Find the line with "ATOM 208 C C" and the line with "ATOM 256 O O" in the entries below; output exactly those two lines, every line between them, and no others.

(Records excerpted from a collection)
=== Section Start ===

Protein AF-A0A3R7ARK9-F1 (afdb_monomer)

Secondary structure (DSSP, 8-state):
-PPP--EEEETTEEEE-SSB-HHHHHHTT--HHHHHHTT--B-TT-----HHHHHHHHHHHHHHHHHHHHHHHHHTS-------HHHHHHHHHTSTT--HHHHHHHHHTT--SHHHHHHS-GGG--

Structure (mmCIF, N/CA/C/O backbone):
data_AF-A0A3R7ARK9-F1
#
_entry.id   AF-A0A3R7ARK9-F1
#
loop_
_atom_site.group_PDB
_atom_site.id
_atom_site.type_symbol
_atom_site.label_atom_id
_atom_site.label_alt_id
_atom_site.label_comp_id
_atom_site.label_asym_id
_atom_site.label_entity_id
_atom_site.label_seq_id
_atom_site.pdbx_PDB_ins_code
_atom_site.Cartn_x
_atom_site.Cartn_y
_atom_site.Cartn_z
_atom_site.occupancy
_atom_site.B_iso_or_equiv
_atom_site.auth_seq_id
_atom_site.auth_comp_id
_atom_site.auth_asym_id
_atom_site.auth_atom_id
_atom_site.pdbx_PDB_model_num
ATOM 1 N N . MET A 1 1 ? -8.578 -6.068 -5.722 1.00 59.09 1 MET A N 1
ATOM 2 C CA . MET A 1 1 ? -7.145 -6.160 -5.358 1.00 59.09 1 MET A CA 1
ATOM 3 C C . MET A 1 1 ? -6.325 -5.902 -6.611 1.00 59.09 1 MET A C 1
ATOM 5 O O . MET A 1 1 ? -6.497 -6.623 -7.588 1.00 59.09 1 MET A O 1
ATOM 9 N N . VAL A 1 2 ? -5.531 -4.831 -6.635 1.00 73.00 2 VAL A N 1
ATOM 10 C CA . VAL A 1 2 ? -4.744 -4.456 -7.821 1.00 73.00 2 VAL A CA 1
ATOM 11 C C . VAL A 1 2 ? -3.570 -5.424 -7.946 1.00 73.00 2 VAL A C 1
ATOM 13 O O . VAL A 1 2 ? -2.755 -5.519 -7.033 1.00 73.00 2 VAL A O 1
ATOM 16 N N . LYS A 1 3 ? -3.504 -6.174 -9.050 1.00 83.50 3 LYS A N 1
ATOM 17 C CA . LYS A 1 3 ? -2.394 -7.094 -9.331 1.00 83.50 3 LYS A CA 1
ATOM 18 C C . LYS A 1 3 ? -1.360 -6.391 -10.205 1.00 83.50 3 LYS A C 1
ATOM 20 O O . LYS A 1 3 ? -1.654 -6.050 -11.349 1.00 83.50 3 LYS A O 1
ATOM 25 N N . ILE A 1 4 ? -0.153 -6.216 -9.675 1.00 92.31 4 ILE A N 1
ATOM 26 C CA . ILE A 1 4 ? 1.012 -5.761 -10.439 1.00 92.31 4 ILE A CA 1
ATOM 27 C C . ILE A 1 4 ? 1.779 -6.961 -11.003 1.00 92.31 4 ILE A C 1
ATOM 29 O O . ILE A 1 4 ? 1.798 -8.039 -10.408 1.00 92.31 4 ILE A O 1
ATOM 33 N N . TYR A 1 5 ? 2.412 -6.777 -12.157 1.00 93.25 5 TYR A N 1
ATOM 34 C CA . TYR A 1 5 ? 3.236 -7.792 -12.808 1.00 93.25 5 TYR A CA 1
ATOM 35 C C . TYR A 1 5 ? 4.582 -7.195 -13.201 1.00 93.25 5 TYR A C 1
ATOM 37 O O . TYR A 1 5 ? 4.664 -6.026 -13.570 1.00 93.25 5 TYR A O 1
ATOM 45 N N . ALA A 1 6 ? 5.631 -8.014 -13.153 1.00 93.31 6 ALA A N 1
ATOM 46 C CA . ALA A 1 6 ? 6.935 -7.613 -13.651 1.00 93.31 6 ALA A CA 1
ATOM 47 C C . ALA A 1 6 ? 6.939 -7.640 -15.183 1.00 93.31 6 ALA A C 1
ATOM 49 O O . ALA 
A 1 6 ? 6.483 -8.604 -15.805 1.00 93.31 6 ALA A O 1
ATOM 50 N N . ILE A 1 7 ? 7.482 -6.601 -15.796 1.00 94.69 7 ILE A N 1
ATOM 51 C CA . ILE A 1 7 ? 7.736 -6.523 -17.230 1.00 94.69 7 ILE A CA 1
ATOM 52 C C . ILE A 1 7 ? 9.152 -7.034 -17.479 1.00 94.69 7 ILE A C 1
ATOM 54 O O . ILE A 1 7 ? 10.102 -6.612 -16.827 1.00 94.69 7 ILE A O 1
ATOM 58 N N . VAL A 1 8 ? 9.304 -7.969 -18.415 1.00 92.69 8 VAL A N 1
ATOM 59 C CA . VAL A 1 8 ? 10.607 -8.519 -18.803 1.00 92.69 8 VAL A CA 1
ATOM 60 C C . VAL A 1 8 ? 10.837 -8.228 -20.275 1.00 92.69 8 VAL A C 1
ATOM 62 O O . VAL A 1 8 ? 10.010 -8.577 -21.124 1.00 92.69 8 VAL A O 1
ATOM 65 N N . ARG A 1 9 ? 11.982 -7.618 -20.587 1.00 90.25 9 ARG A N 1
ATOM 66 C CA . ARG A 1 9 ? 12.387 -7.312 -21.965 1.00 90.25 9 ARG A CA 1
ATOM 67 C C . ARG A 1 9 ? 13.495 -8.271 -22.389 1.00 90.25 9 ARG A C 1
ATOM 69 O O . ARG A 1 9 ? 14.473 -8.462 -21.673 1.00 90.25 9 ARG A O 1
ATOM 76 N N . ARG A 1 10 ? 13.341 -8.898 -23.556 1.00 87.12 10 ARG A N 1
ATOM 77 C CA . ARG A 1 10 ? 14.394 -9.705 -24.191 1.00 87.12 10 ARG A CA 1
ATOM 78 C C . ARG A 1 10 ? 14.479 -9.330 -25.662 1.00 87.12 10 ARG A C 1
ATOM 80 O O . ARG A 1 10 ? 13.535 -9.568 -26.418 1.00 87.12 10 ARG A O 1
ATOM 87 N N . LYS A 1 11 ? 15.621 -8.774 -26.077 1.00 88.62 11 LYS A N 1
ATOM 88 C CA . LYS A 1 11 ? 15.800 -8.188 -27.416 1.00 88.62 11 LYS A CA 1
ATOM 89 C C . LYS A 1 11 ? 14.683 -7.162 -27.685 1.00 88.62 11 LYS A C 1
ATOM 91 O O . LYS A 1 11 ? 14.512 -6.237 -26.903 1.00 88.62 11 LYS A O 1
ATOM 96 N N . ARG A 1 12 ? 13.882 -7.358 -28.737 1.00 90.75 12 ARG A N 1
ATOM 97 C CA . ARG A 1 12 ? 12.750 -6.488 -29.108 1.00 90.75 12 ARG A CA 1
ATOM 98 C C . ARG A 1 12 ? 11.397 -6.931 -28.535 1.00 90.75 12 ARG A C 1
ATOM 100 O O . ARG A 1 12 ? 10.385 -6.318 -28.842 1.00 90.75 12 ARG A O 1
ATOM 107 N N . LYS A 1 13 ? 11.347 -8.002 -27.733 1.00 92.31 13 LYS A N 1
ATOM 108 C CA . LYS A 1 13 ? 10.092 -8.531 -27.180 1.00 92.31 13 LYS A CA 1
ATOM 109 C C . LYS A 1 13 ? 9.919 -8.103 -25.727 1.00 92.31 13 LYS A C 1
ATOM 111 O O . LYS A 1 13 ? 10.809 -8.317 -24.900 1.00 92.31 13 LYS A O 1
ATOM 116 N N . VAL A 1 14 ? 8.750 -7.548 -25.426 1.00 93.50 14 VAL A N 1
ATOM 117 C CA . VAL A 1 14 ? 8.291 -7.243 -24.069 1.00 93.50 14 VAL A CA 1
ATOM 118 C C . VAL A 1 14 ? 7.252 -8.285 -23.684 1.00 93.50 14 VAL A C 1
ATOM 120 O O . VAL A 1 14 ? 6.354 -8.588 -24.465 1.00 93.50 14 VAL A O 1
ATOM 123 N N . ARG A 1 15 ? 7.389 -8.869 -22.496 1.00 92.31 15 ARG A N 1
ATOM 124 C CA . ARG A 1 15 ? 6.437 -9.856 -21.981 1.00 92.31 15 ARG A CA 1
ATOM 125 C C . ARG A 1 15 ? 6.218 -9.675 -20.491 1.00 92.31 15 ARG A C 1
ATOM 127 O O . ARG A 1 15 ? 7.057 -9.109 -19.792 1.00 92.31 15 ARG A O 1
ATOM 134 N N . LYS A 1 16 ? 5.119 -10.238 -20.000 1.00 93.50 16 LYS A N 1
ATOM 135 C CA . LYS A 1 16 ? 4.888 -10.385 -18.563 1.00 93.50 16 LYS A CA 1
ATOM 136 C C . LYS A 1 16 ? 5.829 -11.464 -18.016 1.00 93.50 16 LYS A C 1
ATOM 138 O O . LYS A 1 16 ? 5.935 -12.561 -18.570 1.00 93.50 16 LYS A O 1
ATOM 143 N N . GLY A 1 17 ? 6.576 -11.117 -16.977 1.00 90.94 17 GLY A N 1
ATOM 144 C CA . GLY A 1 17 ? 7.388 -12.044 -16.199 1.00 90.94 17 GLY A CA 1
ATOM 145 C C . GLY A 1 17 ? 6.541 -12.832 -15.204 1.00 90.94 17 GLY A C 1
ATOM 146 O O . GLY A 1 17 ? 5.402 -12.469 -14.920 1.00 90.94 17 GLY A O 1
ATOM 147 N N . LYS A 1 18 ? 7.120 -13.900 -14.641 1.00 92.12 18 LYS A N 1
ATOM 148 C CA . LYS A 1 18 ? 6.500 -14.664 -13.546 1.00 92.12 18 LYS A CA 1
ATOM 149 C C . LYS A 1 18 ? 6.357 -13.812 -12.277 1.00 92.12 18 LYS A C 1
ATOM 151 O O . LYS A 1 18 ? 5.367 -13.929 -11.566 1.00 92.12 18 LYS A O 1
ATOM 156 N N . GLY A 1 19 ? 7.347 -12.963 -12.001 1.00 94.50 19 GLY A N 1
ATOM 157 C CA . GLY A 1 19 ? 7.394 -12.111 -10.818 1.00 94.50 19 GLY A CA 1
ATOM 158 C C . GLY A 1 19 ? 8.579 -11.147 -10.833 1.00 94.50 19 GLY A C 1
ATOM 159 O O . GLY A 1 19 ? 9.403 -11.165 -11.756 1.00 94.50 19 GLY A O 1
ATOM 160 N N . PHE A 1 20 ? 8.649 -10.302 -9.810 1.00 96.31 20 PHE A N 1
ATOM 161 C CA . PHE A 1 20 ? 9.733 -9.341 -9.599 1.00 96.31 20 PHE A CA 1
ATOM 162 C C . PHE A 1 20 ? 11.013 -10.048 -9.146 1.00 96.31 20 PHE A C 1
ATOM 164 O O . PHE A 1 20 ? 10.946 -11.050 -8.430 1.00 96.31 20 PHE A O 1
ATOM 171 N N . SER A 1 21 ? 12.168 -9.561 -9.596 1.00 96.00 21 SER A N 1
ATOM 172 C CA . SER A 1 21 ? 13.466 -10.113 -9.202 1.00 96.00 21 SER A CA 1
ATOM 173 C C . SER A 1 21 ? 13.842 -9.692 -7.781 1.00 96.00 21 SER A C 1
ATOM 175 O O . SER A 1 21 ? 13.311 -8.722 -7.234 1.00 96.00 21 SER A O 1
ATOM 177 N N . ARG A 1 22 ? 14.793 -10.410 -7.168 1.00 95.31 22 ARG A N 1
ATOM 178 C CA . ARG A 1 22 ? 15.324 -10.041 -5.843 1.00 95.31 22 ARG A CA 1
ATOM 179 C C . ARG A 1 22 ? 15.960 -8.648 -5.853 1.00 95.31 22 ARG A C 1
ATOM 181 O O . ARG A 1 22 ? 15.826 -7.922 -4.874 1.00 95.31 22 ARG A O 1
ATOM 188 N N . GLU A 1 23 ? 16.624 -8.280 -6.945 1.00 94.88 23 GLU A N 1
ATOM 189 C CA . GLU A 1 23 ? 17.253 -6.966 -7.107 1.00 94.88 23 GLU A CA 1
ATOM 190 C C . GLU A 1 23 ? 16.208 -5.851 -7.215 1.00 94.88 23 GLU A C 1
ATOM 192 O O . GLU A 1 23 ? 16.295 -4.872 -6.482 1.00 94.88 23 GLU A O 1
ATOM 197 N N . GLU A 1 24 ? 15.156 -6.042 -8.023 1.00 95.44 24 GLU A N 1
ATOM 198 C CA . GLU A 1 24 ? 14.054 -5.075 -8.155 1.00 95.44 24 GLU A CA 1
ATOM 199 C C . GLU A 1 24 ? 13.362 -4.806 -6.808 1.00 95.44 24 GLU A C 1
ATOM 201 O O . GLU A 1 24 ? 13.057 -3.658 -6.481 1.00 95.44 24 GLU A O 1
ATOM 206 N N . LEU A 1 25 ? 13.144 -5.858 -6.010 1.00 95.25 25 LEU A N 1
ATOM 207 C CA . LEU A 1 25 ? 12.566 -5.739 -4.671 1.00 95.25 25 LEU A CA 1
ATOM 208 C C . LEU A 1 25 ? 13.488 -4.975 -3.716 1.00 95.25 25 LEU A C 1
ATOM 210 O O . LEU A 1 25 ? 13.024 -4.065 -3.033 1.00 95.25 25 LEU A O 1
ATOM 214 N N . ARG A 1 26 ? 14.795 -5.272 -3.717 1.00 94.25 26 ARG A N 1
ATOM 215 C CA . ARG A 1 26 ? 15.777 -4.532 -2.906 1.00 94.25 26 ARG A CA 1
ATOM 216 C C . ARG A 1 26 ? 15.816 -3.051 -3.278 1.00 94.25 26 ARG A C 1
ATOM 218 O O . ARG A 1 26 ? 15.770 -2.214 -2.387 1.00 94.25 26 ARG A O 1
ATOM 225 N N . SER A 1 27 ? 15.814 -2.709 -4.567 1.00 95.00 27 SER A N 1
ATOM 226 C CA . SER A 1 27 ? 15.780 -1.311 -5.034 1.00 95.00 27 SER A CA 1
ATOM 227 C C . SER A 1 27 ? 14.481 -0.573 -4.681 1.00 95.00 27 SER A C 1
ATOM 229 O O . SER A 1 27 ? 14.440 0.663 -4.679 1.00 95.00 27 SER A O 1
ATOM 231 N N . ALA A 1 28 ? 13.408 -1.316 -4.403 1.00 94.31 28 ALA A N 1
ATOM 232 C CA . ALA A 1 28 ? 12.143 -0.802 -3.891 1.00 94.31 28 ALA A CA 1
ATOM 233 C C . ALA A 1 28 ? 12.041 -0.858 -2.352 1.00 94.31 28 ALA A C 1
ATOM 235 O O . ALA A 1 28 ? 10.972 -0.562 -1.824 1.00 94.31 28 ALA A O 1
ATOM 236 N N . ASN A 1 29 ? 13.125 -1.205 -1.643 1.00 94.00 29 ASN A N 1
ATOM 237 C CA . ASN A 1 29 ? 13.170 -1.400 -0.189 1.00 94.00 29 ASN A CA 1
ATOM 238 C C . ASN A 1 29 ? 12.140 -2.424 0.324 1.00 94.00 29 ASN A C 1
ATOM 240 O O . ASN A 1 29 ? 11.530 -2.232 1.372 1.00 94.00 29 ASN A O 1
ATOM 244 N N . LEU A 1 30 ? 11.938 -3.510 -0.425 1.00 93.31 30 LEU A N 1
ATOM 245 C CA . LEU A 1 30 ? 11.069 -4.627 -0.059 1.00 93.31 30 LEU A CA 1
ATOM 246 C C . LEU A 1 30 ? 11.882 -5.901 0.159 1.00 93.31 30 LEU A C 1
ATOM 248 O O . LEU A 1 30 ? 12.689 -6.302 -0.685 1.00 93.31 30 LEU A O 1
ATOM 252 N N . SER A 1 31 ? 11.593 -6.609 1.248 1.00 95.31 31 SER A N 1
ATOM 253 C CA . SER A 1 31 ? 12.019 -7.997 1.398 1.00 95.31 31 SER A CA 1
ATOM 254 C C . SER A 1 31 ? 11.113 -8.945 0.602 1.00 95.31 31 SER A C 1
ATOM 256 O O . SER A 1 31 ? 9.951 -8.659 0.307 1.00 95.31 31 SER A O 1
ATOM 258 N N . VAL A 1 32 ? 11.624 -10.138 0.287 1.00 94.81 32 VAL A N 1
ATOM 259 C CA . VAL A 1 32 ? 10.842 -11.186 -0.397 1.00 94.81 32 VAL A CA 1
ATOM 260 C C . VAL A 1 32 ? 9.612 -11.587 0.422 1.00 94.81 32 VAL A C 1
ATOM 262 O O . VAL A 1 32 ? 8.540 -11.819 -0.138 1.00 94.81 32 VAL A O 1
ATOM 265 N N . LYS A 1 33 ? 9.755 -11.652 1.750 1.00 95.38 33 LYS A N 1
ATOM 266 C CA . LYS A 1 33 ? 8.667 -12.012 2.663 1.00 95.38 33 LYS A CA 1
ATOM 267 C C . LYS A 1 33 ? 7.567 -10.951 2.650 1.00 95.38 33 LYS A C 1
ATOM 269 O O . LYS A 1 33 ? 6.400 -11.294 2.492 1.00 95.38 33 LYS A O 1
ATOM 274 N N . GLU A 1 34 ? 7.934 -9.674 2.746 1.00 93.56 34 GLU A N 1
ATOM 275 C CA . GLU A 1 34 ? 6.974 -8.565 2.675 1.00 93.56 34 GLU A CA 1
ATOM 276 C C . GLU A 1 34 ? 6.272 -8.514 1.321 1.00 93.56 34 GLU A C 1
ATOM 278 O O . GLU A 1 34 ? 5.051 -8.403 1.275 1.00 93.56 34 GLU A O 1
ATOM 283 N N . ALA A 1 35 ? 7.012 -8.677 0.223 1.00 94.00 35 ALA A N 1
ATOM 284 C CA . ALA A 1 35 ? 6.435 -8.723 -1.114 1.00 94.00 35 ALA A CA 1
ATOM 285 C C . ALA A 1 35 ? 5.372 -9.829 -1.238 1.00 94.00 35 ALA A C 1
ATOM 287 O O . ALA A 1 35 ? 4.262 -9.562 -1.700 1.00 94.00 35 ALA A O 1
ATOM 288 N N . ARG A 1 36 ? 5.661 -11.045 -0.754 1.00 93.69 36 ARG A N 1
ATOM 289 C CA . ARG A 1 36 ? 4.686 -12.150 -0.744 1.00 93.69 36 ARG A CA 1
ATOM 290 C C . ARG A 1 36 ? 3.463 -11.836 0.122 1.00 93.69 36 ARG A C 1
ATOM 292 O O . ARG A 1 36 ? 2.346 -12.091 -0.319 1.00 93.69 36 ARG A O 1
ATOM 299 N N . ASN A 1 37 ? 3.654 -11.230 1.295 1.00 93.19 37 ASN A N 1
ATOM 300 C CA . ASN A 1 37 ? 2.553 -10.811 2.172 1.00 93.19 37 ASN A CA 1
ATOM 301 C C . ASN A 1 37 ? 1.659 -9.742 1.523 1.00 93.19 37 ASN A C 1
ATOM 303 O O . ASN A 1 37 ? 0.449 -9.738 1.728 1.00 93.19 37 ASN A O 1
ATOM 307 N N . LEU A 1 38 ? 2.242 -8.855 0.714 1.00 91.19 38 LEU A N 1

=== Section End ===

Completed task ▸
ATOM 208 C C . LEU A 1 25 ? 13.488 -4.975 -3.716 1.00 95.25 25 LEU A C 1
ATOM 210 O O . LEU A 1 25 ? 13.024 -4.065 -3.033 1.00 95.25 25 LEU A O 1
ATOM 214 N N . ARG A 1 26 ? 14.795 -5.272 -3.717 1.00 94.25 26 ARG A N 1
ATOM 215 C CA . ARG A 1 26 ? 15.777 -4.532 -2.906 1.00 94.25 26 ARG A CA 1
ATOM 216 C C . ARG A 1 26 ? 15.816 -3.051 -3.278 1.00 94.25 26 ARG A C 1
ATOM 218 O O . ARG A 1 26 ? 15.770 -2.214 -2.387 1.00 94.25 26 ARG A O 1
ATOM 225 N N . SER A 1 27 ? 15.814 -2.709 -4.567 1.00 95.00 27 SER A N 1
ATOM 226 C CA . SER A 1 27 ? 15.780 -1.311 -5.034 1.00 95.00 27 SER A CA 1
ATOM 227 C C . SER A 1 27 ? 14.481 -0.573 -4.681 1.00 95.00 27 SER A C 1
ATOM 229 O O . SER A 1 27 ? 14.440 0.663 -4.679 1.00 95.00 27 SER A O 1
ATOM 231 N N . ALA A 1 28 ? 13.408 -1.316 -4.403 1.00 94.31 28 ALA A N 1
ATOM 232 C CA . ALA A 1 28 ? 12.143 -0.802 -3.891 1.00 94.31 28 ALA A CA 1
ATOM 233 C C . ALA A 1 28 ? 12.041 -0.858 -2.352 1.00 94.31 28 ALA A C 1
ATOM 235 O O . ALA A 1 28 ? 10.972 -0.562 -1.824 1.00 94.31 28 ALA A O 1
ATOM 236 N N . ASN A 1 29 ? 13.125 -1.205 -1.643 1.00 94.00 29 ASN A N 1
ATOM 237 C CA . ASN A 1 29 ? 13.170 -1.400 -0.189 1.00 94.00 29 ASN A CA 1
ATOM 238 C C . ASN A 1 29 ? 12.140 -2.424 0.324 1.00 94.00 29 ASN A C 1
ATOM 240 O O . ASN A 1 29 ? 11.530 -2.232 1.372 1.00 94.00 29 ASN A O 1
ATOM 244 N N . LEU A 1 30 ? 11.938 -3.510 -0.425 1.00 93.31 30 LEU A N 1
ATOM 245 C CA . LEU A 1 30 ? 11.069 -4.627 -0.059 1.00 93.31 30 LEU A CA 1
ATOM 246 C C . LEU A 1 30 ? 11.882 -5.901 0.159 1.00 93.31 30 LEU A C 1
ATOM 248 O O . LEU A 1 30 ? 12.689 -6.302 -0.685 1.00 93.31 30 LEU A O 1
ATOM 252 N N . SER A 1 31 ? 11.593 -6.609 1.248 1.00 95.31 31 SER A N 1
ATOM 253 C CA . SER A 1 31 ? 12.019 -7.997 1.398 1.00 95.31 31 SER A CA 1
ATOM 254 C C . SER A 1 31 ? 11.113 -8.945 0.602 1.00 95.31 31 SER A C 1
ATOM 256 O O . SER A 1 31 ? 9.951 -8.659 0.307 1.00 95.31 31 SER A O 1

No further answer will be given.